Found in a Woodstock funeral home: Clarence Schmidt's ashes

Above: A Flickr slideshow of photographs of Clarence Schmidt and his art, taken in 1970 and 1971 by David E. Johnson. All rights reserved.

This week's Woodstock Times has an incredible story about local outsider artist Clarence Schmidt, written by author, musician and longtime Woodstock arts-scene fixture Tad Wise. It seems the Lasher Funeral Home has been sitting on Schmidt's ashes for over thirty years:

Earlier this year Grace Schmidt, reclusive cat-woman of Spencer Road in Glenford, died after a long illness. A call came in from Lasher Funeral Home here in Woodstock to local attorney Jim Myers, who’d represented Grace pro bono for 30 years, requesting that he retrieve her ashes.
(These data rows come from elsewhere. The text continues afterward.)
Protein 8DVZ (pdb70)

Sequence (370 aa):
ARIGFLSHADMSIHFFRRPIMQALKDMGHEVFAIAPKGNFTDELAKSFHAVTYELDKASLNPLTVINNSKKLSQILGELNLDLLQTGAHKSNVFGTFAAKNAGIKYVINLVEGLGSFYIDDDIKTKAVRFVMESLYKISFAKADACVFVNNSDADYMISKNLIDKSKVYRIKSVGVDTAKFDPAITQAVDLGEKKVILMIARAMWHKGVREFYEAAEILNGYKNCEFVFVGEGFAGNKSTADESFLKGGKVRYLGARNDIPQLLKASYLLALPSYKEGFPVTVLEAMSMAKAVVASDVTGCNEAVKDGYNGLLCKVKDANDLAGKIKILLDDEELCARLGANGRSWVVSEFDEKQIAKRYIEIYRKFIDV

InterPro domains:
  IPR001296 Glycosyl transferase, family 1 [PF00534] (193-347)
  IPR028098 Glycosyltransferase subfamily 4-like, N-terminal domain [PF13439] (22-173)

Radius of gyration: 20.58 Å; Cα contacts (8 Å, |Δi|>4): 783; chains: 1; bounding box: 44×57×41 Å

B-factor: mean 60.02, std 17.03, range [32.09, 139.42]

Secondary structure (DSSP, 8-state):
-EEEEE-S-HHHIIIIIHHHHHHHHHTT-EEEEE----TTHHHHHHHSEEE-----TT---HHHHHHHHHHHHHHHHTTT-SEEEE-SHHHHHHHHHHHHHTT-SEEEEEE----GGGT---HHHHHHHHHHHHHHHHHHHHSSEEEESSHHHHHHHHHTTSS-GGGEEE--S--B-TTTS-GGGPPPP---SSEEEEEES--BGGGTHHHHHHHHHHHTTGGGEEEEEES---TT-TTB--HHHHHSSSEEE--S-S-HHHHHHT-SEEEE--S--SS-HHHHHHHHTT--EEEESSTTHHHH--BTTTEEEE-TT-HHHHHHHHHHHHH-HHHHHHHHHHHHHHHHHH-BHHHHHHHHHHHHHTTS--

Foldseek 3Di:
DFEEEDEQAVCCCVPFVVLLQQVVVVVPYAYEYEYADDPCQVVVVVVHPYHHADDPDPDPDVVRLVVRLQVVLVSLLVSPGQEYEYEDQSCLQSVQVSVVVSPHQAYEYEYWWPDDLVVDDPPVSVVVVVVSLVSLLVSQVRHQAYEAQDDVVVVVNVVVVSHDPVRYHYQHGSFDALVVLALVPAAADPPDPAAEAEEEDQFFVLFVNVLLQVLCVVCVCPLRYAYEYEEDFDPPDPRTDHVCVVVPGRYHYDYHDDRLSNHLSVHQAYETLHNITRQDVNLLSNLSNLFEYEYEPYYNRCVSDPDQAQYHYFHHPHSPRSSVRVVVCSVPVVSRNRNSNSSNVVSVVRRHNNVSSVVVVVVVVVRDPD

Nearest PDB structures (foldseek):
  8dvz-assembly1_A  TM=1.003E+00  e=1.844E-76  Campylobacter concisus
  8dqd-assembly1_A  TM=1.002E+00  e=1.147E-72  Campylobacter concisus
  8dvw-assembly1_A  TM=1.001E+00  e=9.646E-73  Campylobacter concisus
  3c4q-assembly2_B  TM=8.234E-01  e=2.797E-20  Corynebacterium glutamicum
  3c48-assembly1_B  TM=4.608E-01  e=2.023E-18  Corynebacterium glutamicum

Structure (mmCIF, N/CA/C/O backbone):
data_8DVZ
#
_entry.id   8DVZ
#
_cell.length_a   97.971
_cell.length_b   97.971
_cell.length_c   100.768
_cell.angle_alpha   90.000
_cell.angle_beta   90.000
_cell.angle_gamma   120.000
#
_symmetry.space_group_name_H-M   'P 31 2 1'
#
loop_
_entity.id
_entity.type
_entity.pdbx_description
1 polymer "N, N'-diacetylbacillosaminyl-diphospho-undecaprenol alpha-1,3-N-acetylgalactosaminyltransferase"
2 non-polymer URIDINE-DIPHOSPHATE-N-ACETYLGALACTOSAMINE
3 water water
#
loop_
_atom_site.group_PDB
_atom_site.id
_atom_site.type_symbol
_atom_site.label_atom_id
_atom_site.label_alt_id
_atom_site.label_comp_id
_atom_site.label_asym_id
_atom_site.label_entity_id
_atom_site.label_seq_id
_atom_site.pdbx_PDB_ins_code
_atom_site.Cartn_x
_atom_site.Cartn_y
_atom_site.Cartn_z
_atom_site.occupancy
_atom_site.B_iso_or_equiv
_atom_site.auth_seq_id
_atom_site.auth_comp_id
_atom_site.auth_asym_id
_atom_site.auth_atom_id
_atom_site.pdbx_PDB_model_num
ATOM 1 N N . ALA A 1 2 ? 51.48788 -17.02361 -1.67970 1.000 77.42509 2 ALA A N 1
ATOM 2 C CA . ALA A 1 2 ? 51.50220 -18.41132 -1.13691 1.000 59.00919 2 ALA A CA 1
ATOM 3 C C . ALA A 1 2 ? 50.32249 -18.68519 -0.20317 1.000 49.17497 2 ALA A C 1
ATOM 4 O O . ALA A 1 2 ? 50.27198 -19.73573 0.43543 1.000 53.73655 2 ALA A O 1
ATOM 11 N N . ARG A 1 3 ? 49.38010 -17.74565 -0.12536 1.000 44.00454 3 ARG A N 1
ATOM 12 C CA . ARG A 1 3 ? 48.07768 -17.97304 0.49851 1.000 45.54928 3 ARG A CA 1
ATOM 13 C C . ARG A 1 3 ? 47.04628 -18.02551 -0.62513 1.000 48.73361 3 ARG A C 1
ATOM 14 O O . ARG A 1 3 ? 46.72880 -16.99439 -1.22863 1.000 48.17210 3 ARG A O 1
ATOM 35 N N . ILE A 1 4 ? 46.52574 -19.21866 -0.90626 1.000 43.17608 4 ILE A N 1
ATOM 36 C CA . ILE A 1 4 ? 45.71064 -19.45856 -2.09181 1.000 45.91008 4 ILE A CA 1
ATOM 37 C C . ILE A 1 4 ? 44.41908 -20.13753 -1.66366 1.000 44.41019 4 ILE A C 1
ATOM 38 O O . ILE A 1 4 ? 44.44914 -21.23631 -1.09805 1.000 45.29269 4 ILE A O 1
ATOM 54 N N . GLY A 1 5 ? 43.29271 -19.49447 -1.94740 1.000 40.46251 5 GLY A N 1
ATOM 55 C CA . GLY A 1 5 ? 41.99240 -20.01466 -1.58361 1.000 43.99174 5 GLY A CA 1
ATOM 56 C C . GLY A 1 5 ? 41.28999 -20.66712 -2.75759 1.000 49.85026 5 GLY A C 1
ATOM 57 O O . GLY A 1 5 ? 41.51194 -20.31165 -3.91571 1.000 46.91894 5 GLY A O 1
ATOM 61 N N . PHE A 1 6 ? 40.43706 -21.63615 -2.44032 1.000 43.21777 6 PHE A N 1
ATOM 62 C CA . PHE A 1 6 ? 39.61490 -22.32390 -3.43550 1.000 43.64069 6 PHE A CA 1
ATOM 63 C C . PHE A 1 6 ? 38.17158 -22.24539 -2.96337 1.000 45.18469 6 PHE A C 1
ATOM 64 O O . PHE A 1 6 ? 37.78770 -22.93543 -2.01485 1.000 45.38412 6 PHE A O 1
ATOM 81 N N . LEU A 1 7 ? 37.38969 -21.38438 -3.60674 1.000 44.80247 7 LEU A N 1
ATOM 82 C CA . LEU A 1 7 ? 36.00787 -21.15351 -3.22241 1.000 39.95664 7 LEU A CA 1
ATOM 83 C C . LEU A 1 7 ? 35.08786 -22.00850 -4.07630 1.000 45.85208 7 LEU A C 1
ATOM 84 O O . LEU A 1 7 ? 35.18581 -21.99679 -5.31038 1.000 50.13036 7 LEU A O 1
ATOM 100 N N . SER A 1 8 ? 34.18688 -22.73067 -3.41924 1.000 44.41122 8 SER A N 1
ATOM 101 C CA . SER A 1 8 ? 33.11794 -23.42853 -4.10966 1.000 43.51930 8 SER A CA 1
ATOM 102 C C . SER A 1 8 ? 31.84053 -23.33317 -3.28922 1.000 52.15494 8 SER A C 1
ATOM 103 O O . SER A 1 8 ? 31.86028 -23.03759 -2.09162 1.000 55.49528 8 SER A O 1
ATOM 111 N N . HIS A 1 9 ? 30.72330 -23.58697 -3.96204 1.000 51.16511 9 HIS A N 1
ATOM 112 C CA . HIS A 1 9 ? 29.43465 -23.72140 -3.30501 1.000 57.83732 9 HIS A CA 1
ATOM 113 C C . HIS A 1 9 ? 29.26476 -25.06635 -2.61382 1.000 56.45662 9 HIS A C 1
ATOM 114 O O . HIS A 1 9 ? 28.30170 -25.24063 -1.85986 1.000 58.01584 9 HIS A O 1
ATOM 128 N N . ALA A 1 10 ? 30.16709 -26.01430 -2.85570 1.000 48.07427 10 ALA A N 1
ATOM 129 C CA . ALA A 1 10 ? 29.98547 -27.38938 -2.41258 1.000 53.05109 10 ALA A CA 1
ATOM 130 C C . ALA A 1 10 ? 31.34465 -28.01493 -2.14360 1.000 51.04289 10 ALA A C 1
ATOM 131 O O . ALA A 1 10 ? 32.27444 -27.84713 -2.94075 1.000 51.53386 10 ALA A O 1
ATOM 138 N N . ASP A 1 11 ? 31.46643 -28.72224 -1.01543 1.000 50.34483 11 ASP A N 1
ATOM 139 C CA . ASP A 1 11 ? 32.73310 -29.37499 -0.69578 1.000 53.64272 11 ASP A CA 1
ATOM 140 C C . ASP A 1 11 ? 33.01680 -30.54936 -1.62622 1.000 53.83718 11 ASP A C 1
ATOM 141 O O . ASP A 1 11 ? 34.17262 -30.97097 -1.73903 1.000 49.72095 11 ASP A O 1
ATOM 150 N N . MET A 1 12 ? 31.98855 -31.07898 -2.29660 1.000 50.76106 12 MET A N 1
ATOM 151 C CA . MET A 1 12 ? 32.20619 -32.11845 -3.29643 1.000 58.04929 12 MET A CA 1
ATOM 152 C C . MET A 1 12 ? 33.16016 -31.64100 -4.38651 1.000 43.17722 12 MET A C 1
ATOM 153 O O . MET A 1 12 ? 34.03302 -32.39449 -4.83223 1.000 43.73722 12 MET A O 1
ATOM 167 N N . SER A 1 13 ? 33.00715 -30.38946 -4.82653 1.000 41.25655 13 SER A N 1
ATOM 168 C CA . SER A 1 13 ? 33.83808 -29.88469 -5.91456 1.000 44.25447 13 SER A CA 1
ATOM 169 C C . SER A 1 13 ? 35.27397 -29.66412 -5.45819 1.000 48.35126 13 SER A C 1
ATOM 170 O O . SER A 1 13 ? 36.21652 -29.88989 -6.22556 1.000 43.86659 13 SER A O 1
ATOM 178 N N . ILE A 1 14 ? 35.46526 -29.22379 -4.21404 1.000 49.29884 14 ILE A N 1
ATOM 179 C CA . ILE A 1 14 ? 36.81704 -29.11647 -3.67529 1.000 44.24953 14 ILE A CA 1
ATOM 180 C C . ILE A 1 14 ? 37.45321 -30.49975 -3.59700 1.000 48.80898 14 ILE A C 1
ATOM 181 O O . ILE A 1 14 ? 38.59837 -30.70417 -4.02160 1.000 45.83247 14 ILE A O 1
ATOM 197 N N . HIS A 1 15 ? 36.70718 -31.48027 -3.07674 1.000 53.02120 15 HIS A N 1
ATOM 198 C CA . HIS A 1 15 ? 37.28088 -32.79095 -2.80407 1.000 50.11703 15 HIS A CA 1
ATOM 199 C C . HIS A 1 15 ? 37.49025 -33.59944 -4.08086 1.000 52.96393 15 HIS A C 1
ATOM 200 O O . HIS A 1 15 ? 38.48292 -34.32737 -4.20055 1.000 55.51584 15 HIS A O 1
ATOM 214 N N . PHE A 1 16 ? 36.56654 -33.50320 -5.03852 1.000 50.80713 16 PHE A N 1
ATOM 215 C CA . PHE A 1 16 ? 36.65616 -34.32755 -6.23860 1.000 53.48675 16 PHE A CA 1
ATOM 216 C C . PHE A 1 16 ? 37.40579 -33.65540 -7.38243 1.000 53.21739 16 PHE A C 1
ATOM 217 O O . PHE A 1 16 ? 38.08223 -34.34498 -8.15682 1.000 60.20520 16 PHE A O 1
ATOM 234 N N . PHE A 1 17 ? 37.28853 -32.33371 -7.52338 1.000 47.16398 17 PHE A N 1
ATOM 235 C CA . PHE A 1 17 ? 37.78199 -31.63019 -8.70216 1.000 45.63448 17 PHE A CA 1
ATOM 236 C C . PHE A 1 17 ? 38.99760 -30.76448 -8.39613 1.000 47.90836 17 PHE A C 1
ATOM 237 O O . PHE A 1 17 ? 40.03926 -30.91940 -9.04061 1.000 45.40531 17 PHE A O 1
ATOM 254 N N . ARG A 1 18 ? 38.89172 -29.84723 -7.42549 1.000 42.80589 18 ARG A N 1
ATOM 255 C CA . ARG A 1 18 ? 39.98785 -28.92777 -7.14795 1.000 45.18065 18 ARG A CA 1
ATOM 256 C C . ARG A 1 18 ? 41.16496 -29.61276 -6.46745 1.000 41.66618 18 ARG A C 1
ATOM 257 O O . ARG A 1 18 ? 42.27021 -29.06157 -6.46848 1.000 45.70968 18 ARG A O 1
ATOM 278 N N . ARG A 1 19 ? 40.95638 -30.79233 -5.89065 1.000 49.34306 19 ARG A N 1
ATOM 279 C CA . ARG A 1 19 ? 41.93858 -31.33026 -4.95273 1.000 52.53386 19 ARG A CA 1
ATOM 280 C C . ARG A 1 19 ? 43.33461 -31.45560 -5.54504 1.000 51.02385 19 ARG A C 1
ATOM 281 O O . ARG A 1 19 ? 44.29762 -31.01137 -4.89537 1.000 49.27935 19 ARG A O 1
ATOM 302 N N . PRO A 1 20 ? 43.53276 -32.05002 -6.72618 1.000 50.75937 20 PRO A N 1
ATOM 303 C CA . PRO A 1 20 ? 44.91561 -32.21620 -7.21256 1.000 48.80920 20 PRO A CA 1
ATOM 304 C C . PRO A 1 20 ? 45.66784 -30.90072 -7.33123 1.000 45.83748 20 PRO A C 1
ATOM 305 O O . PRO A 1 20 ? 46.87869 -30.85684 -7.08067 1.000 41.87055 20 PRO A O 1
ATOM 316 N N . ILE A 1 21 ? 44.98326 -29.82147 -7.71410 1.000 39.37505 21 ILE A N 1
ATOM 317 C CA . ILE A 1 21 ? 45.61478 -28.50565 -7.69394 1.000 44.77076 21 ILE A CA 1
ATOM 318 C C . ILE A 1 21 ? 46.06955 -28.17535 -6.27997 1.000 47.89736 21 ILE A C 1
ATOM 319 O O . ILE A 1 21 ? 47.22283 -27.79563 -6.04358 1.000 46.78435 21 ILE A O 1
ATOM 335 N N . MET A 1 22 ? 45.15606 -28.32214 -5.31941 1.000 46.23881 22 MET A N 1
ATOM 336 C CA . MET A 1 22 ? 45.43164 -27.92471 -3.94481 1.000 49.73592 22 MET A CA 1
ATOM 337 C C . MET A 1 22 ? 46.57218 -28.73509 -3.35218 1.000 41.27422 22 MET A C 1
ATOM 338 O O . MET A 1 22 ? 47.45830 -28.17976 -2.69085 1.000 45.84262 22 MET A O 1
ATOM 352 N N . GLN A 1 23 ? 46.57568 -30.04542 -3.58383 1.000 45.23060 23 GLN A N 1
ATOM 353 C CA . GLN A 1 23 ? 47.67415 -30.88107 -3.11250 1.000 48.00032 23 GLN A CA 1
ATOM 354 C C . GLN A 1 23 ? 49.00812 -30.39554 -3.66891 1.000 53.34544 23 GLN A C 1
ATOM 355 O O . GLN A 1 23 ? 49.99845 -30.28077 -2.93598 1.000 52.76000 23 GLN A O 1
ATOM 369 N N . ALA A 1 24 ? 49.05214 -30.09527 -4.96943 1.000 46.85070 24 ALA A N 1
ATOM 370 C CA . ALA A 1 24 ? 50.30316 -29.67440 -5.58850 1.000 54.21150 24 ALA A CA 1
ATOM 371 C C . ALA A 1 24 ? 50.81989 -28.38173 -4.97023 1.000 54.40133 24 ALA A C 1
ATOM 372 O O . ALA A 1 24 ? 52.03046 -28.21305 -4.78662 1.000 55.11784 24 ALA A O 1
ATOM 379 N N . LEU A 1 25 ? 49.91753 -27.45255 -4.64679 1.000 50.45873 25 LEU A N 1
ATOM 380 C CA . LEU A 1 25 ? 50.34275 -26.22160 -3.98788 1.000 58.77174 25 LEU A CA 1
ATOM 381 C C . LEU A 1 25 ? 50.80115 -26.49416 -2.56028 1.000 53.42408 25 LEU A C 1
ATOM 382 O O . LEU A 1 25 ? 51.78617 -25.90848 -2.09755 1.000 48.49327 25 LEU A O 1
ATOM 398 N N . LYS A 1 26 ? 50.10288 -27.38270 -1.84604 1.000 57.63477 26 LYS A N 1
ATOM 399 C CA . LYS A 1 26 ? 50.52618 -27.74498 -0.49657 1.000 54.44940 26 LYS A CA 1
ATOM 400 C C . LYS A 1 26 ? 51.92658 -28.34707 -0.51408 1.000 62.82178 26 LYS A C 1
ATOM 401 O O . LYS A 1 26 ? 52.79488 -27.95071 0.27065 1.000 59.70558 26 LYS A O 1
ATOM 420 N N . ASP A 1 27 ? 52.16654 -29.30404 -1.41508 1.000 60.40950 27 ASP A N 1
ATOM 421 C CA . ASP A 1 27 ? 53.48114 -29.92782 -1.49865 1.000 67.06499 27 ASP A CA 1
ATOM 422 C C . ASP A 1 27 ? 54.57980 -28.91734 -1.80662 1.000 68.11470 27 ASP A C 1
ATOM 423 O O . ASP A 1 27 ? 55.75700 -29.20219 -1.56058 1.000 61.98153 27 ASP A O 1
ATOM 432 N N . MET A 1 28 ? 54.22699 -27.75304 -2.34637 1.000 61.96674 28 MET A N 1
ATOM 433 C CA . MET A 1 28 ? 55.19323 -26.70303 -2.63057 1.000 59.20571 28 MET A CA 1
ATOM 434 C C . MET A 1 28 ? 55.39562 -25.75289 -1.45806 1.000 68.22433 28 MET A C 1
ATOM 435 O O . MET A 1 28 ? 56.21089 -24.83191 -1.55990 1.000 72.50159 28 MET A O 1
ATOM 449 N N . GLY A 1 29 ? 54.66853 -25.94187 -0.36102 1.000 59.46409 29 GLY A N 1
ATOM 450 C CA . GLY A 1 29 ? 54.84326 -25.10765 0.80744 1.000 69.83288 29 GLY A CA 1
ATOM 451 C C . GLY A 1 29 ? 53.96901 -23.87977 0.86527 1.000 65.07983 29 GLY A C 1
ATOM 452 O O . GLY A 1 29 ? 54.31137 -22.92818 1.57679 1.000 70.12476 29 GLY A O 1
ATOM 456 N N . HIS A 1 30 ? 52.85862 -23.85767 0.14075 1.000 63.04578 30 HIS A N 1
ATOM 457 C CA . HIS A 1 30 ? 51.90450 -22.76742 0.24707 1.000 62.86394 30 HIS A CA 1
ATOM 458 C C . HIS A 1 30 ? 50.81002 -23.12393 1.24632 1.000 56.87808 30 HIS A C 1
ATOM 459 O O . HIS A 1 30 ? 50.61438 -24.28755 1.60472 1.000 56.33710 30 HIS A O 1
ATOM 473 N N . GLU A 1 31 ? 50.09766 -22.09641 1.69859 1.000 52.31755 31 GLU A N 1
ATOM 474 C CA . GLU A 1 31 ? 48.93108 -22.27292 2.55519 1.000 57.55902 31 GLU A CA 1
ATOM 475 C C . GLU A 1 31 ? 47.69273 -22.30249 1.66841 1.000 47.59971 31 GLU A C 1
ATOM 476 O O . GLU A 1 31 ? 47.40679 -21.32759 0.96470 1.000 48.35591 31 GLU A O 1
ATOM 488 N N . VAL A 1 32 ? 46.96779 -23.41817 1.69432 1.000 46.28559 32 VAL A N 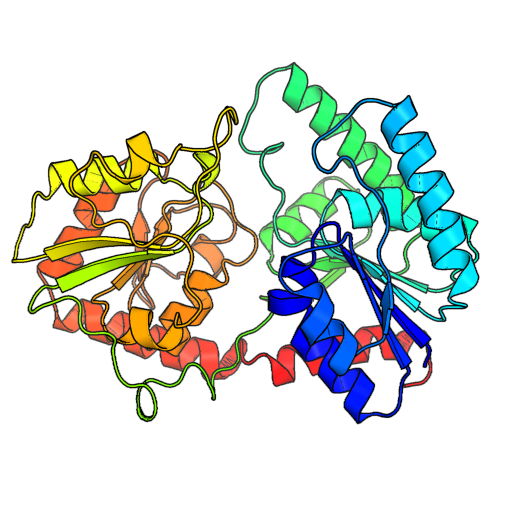1
ATOM 489 C CA . VAL A 1 32 ? 45.84508 -23.66193 0.79613 1.000 48.09838 32 VAL A CA 1
ATOM 490 C C . VAL A 1 32 ? 44.56612 -23.69527 1.61713 1.000 49.07171 32 VAL A C 1
ATOM 491 O O . VAL A 1 32 ? 44.48861 -24.39976 2.63050 1.000 49.93747 32 VAL A O 1
ATOM 504 N N . PHE A 1 33 ? 43.55661 -22.94947 1.16854 1.000 49.88304 33 PHE A N 1
ATOM 505 C CA . PHE A 1 33 ? 42.29698 -22.81211 1.88727 1.000 45.56916 33 PHE A CA 1
ATOM 506 C C . PHE A 1 33 ? 41.16319 -23.40456 1.06492 1.000 47.27169 33 PHE A C 1
ATOM 507 O O . PHE A 1 33 ? 41.00263 -23.07668 -0.11529 1.000 51.74447 33 PHE A O 1
ATOM 524 N N . ALA A 1 34 ? 40.38847 -24.28462 1.69391 1.000 47.46058 34 ALA A N 1
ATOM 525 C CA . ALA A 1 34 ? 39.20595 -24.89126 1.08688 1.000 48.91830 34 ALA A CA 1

Upon his doing so, Lasher’s director Ken Peterson was uncharacteristically flustered. “You’ll never guess what else I found — Clarence’s ashes! They’ve been here...32 years! You might as well take them, too...”

Wise, who knew Schmidt as a kid, paints a Technicolor portrait of the artist and his legendary castle of junk on Ohayo Mountain Road -- destroyed by fire in 1968, and rebuilt, only to be burned again. An excerpt:

Around 1940 Schmidt cleared a more westerly corridor down Ohayo and built a cabin for his own use at its base. (The question of property, what was his and what was not, is a Byzantine subject, for more a cleric-like investigation.) Clarence should have called this building, “Journey’s Beginning.” For it was here, above, below and to all sides of it, that additional rooms, terraces, caves, gardens, grottos, a pool, shrines and further wings stacked one upon the other, advancing up the mountain’s face, as if the building itself were a living entity demanding continuous expansion, granting its builder no rest, until — at full flower — a seven story homunculus hung off the backside of Ohayo. My step-father, David Ballantine, (who together with co-author Bob Haney, dedicated their Woodstock Handmade Houses to Clarence) used to joke, “Clarence Schmidt suffers from an edifice complex.”

After 32 years, Clarence Schmidt's ashes will at last be scattered tomorrow:

Saturday September 11, 2010 at 11a.m., at 56 Spencer Road, join us for a hello and at last goodbye to Clarence Schmidt on the 113th anniversary of his birth.

Help us finally set the Magician free

Where his magic manifested most magnificently.